Debussy : Mon cœur bat la mesure de ses préludes.

Deux grandes oreilles, des yeux globuleux et une truffe humide : Qui aurait cru qu’un être à l’apparence si charmante aurait si mauvais caractère. Plus les années passent, plus tu deviens bilieux. Ah ! si tu pouvais cesser de japper à la moindre de tes contrariétés. Combien de fois faudra-il te le dire ? Tu ne peux pas empêcher le passage des gens devant la fenêtre ou les aboiements du chien de la voisine. Pourtant, petit coquin, il suffit de te regarder paisiblement dormir, emmitouflé dans ta couverture, afin de retrouver pour toi tout l’amour que tu mérites. Tout frêle, frileux et apeuré, quelle est ta perception du monde ? Entouré de géants que tu ne comprends pas, tu tentes de t’adapter dans une maison où la réalisation de tes moindres besoins dépend du bon vouloir de tes maîtres. Malgré ta petite taille, tu as toujours su te montrer vaillant et mets un point d’honneur à protéger ceux qui te sont chers. Alors, comment peut-on t’en vouloir longtemps ? Et comme il est triste de te voir vieillir ! Ta fourrure a pris une teinte poivre et sel, tes yeux sont devenus mats et tu as déjà perdu quelques dents… Allons, ne sois pas triste, quel plaisir de t’avoir comme compagnon de vie. Tu es le seul qui puisse si facilement égayer la morosité des jours qui passent. Il serait tout de même temps que tu t’assagisses. Mais ne t’en fais pas, quoi qu’il arrive, je te garde une place entre mes bras.

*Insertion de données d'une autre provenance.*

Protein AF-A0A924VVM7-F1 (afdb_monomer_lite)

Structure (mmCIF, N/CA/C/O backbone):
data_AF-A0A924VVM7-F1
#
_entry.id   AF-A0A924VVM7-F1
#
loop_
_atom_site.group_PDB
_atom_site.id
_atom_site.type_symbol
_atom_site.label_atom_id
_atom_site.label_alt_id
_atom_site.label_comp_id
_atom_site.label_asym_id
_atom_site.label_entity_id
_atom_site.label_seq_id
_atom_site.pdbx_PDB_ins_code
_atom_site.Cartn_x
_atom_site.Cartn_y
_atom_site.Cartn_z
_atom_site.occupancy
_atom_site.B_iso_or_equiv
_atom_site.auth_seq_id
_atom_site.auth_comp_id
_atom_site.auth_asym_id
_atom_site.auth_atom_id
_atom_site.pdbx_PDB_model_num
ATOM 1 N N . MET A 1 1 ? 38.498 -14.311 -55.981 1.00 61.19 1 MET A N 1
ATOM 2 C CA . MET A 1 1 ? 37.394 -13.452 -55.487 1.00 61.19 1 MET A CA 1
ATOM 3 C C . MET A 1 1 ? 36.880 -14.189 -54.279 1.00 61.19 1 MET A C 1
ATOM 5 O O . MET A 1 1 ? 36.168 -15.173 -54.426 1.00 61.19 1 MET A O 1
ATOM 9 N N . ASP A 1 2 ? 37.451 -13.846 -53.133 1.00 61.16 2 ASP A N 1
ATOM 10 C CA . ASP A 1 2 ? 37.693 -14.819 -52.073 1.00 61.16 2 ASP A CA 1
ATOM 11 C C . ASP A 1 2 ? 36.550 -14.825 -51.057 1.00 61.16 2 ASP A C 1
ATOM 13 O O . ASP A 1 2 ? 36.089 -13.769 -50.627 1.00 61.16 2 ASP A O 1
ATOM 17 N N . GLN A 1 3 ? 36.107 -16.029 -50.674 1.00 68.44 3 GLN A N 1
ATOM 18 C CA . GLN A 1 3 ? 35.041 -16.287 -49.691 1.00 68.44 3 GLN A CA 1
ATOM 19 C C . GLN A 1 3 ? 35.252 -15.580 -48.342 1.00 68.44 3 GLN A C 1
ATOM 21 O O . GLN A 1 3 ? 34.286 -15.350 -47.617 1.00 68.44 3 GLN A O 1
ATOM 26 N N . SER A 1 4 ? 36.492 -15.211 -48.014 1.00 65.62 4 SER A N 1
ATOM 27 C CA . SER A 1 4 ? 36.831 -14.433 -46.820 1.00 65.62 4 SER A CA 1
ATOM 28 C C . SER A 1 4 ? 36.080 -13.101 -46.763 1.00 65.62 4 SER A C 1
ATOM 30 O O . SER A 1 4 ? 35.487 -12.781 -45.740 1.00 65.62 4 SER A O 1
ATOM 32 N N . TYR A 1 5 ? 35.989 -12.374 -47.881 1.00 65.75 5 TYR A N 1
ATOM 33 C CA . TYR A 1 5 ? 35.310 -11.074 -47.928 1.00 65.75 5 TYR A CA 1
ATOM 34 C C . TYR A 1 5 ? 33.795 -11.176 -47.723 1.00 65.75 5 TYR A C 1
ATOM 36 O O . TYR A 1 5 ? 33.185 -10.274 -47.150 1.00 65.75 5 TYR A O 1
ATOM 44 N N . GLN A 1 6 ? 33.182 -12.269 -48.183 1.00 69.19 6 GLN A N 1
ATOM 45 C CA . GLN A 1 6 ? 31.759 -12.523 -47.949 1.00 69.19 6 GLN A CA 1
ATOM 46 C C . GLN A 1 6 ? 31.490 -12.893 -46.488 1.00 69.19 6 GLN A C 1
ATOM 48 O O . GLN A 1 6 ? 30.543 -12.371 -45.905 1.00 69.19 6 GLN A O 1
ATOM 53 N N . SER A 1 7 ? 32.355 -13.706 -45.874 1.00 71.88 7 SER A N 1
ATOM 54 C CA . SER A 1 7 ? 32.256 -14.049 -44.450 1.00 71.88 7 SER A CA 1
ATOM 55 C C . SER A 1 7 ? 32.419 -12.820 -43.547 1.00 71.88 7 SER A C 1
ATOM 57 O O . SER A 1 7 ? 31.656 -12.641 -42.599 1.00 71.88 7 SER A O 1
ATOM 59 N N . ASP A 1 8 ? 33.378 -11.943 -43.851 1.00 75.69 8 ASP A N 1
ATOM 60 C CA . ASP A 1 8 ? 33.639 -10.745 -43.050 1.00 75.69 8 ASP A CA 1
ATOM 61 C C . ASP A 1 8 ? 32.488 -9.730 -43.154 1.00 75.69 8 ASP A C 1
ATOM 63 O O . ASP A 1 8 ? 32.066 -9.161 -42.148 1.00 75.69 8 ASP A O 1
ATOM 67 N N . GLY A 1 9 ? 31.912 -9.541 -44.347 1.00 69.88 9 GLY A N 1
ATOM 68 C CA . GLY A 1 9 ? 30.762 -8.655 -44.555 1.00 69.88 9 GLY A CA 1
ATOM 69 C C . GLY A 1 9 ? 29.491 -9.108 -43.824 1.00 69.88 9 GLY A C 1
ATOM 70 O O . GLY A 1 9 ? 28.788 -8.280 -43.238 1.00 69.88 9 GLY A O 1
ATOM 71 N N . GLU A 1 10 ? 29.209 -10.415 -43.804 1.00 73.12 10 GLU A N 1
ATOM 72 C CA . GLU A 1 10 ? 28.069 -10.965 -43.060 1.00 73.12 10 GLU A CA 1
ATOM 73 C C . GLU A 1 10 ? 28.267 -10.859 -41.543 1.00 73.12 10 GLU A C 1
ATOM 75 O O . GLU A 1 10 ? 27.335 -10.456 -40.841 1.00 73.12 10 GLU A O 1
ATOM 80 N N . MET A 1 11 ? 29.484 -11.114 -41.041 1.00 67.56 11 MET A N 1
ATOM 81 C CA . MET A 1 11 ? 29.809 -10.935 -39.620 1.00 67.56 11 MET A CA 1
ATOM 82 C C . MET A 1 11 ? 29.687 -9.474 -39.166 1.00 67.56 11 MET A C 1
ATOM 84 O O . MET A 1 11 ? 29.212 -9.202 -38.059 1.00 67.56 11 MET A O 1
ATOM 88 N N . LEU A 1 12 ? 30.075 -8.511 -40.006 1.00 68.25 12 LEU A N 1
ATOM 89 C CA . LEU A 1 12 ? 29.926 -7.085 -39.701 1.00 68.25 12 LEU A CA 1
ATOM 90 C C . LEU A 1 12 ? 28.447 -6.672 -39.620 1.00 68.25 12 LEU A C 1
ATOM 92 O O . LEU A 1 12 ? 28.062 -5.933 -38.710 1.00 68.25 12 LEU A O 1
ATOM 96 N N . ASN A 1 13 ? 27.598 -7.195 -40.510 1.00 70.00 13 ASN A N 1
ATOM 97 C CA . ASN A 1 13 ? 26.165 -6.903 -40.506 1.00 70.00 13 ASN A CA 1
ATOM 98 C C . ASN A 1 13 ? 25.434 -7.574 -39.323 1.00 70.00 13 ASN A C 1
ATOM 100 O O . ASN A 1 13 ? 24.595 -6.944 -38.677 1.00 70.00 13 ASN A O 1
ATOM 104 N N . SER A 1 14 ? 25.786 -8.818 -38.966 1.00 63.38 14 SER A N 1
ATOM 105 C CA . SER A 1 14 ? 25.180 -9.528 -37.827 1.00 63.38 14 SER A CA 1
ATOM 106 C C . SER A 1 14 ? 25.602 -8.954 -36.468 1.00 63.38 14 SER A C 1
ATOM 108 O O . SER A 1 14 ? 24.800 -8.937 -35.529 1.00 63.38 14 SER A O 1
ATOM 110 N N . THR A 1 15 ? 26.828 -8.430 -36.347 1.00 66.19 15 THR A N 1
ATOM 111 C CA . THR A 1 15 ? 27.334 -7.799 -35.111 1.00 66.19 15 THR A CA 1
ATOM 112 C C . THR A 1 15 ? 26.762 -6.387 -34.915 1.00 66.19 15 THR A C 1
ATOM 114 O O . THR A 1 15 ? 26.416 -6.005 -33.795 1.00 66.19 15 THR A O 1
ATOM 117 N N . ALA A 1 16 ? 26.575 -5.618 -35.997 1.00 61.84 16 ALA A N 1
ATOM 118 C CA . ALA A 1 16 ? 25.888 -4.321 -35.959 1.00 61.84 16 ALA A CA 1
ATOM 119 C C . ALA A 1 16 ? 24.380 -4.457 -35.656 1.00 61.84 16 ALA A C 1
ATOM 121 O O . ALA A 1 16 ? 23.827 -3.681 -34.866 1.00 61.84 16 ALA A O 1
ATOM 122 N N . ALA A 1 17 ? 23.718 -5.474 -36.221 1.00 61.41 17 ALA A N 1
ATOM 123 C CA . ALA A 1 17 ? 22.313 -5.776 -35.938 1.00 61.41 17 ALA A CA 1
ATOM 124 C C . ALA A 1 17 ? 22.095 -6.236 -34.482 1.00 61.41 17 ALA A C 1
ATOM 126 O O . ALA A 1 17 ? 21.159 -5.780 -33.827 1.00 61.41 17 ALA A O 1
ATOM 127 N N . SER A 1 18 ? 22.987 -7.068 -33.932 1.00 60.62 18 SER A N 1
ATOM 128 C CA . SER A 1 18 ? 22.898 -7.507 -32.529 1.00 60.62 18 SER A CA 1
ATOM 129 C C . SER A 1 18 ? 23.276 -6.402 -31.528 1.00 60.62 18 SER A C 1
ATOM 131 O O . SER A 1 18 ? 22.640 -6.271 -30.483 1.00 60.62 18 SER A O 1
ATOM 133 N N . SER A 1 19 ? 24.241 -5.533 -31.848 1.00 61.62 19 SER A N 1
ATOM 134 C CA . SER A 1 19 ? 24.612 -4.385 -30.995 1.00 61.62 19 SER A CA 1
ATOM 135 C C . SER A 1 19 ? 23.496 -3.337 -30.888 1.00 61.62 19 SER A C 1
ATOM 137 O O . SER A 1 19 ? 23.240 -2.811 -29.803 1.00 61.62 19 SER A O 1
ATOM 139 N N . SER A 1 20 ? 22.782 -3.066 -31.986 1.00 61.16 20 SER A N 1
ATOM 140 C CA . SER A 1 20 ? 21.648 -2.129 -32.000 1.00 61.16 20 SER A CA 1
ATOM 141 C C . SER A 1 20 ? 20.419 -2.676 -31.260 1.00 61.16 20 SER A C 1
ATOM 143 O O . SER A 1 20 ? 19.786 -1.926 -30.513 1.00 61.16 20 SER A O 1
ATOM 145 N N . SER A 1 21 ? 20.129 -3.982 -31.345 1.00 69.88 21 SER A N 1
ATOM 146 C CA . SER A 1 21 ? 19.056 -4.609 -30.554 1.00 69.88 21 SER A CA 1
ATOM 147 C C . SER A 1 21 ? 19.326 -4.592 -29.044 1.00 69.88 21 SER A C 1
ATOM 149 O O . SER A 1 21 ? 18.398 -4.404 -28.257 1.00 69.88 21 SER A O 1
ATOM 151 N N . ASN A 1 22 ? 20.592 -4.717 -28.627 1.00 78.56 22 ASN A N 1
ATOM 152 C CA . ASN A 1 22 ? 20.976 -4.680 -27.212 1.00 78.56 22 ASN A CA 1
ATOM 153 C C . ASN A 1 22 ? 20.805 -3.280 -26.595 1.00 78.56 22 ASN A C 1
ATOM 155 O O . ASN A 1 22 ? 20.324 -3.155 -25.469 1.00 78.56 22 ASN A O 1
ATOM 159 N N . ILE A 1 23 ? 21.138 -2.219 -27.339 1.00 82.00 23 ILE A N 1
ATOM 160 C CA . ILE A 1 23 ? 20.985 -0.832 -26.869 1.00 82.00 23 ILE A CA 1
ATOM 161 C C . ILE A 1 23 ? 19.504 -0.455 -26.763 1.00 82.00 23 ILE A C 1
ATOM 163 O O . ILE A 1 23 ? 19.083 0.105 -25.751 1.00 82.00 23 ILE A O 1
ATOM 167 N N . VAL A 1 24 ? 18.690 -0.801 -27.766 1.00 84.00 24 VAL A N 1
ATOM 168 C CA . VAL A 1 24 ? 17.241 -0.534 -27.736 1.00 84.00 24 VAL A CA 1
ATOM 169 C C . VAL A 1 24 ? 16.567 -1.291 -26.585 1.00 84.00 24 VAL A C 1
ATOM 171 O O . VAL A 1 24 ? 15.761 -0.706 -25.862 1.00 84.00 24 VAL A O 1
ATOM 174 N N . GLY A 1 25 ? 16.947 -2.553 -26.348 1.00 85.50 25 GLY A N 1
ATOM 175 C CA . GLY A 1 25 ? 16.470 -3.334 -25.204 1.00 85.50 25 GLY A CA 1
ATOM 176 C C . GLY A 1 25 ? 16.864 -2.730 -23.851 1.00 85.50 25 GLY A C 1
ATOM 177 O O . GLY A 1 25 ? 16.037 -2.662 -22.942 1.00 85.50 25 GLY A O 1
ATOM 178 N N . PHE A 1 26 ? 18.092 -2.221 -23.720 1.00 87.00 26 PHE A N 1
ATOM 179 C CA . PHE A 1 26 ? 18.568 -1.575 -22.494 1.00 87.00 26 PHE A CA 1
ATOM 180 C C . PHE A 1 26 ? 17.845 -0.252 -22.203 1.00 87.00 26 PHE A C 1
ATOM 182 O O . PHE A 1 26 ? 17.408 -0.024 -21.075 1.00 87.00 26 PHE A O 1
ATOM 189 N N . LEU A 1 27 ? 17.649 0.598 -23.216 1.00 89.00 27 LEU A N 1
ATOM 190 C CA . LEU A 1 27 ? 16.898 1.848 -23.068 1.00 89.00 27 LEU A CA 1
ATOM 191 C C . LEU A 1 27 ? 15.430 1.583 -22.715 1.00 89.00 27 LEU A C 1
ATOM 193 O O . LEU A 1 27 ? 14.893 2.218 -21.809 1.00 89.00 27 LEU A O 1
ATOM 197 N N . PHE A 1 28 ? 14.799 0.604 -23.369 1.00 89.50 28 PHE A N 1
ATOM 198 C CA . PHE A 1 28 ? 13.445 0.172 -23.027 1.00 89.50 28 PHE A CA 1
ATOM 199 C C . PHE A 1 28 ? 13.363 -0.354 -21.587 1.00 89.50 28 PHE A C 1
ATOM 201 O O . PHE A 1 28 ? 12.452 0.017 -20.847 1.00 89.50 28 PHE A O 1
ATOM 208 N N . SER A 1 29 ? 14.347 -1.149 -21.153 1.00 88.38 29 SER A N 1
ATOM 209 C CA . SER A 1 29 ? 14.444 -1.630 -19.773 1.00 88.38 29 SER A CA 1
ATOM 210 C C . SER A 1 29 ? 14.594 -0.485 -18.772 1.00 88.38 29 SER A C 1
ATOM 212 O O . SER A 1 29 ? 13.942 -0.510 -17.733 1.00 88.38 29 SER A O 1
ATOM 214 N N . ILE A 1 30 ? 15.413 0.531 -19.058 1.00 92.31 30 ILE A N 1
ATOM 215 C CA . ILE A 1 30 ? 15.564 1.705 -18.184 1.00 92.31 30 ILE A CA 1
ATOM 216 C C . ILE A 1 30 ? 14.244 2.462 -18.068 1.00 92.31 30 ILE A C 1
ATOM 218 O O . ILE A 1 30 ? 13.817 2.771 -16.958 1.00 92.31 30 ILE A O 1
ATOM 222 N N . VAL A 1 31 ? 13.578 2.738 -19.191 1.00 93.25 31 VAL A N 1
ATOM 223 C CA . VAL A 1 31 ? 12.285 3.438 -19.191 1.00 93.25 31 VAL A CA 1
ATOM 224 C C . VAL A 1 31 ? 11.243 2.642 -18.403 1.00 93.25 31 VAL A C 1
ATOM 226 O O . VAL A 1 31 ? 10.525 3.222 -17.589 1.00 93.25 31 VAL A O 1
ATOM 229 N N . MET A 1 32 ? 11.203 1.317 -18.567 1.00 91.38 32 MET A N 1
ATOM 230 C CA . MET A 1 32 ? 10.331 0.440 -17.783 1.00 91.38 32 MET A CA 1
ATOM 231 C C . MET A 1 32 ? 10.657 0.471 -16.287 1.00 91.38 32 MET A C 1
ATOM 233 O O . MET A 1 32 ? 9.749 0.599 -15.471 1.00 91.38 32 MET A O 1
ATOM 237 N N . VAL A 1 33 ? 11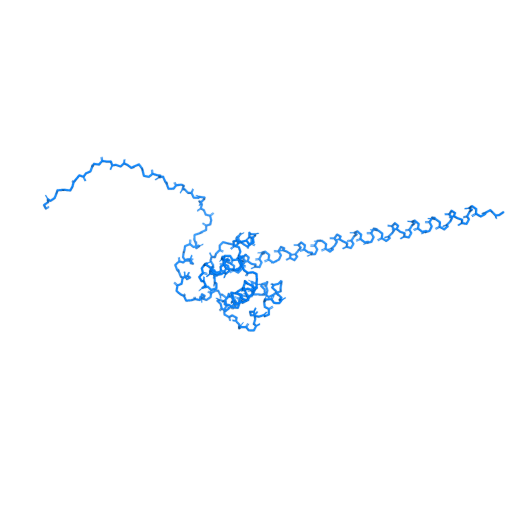.935 0.415 -15.905 1.00 91.94 33 VAL A N 1
ATOM 238 C CA . VAL A 1 33 ? 12.356 0.499 -14.496 1.00 91.94 33 VAL A CA 1
ATOM 239 C C . VAL A 1 33 ? 11.970 1.848 -13.887 1.00 91.94 33 VAL A C 1
ATOM 241 O O . VAL A 1 33 ? 11.420 1.884 -12.789 1.00 91.94 33 VAL A O 1
ATOM 244 N N . LEU A 1 34 ? 12.180 2.955 -14.601 1.00 91.25 34 LEU A N 1
ATOM 245 C CA . LEU A 1 34 ? 11.775 4.287 -14.144 1.00 91.25 34 LEU A CA 1
ATOM 246 C C . LEU A 1 34 ? 10.253 4.405 -13.996 1.00 91.25 34 LEU A C 1
ATOM 248 O O . LEU A 1 34 ? 9.776 4.965 -13.008 1.00 91.25 34 LEU A O 1
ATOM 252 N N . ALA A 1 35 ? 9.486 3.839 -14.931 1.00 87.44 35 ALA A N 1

Et qu’en est-il de ce problème de procrastination ? : L’autrice a remis la rédaction de ce texte à plus tard…

Flâner : Paradoxalement, la flânerie est l’activité préférée de ceux qui n’ont pas de temps à lui consacrer. En dépit du stress que sa pratique peut parfois entraîner, ses adeptes prendront plaisir à traverser tous les recoins de la ville en faisant fi de leurs obligations pressantes. De plus, ils découvriront bien souvent avec étonnement une myriade de détails architecturaux ou urbains révélée à leurs yeux dans des rues pourtant traversées des milliers de fois.

Le moment de l’année que j’attends avec impatience : Chaque année, depuis que je suis toute petite, nous partons au même endroit pour nos vacances d’été. Même pays, même ville, même hôtel. Et ce que j’aime par-dessus quand nous arrivons, c’est revoir la mer. Comme les flots qui jettent incessamment leurs vagues sur le sable, je me promène inlassablement du côté gauche de la plage à son côté droit et prie pour que le temps passé là-bas se ralentisse et pour que celui passé ici s’accélère.

Le parfum des fleurs de lavande : Étrange comme cette odeur me remémore des souvenirs que je n’ai jamais vécus et me rend, de ce fait, moins sceptique au principe de réminiscence de Platon.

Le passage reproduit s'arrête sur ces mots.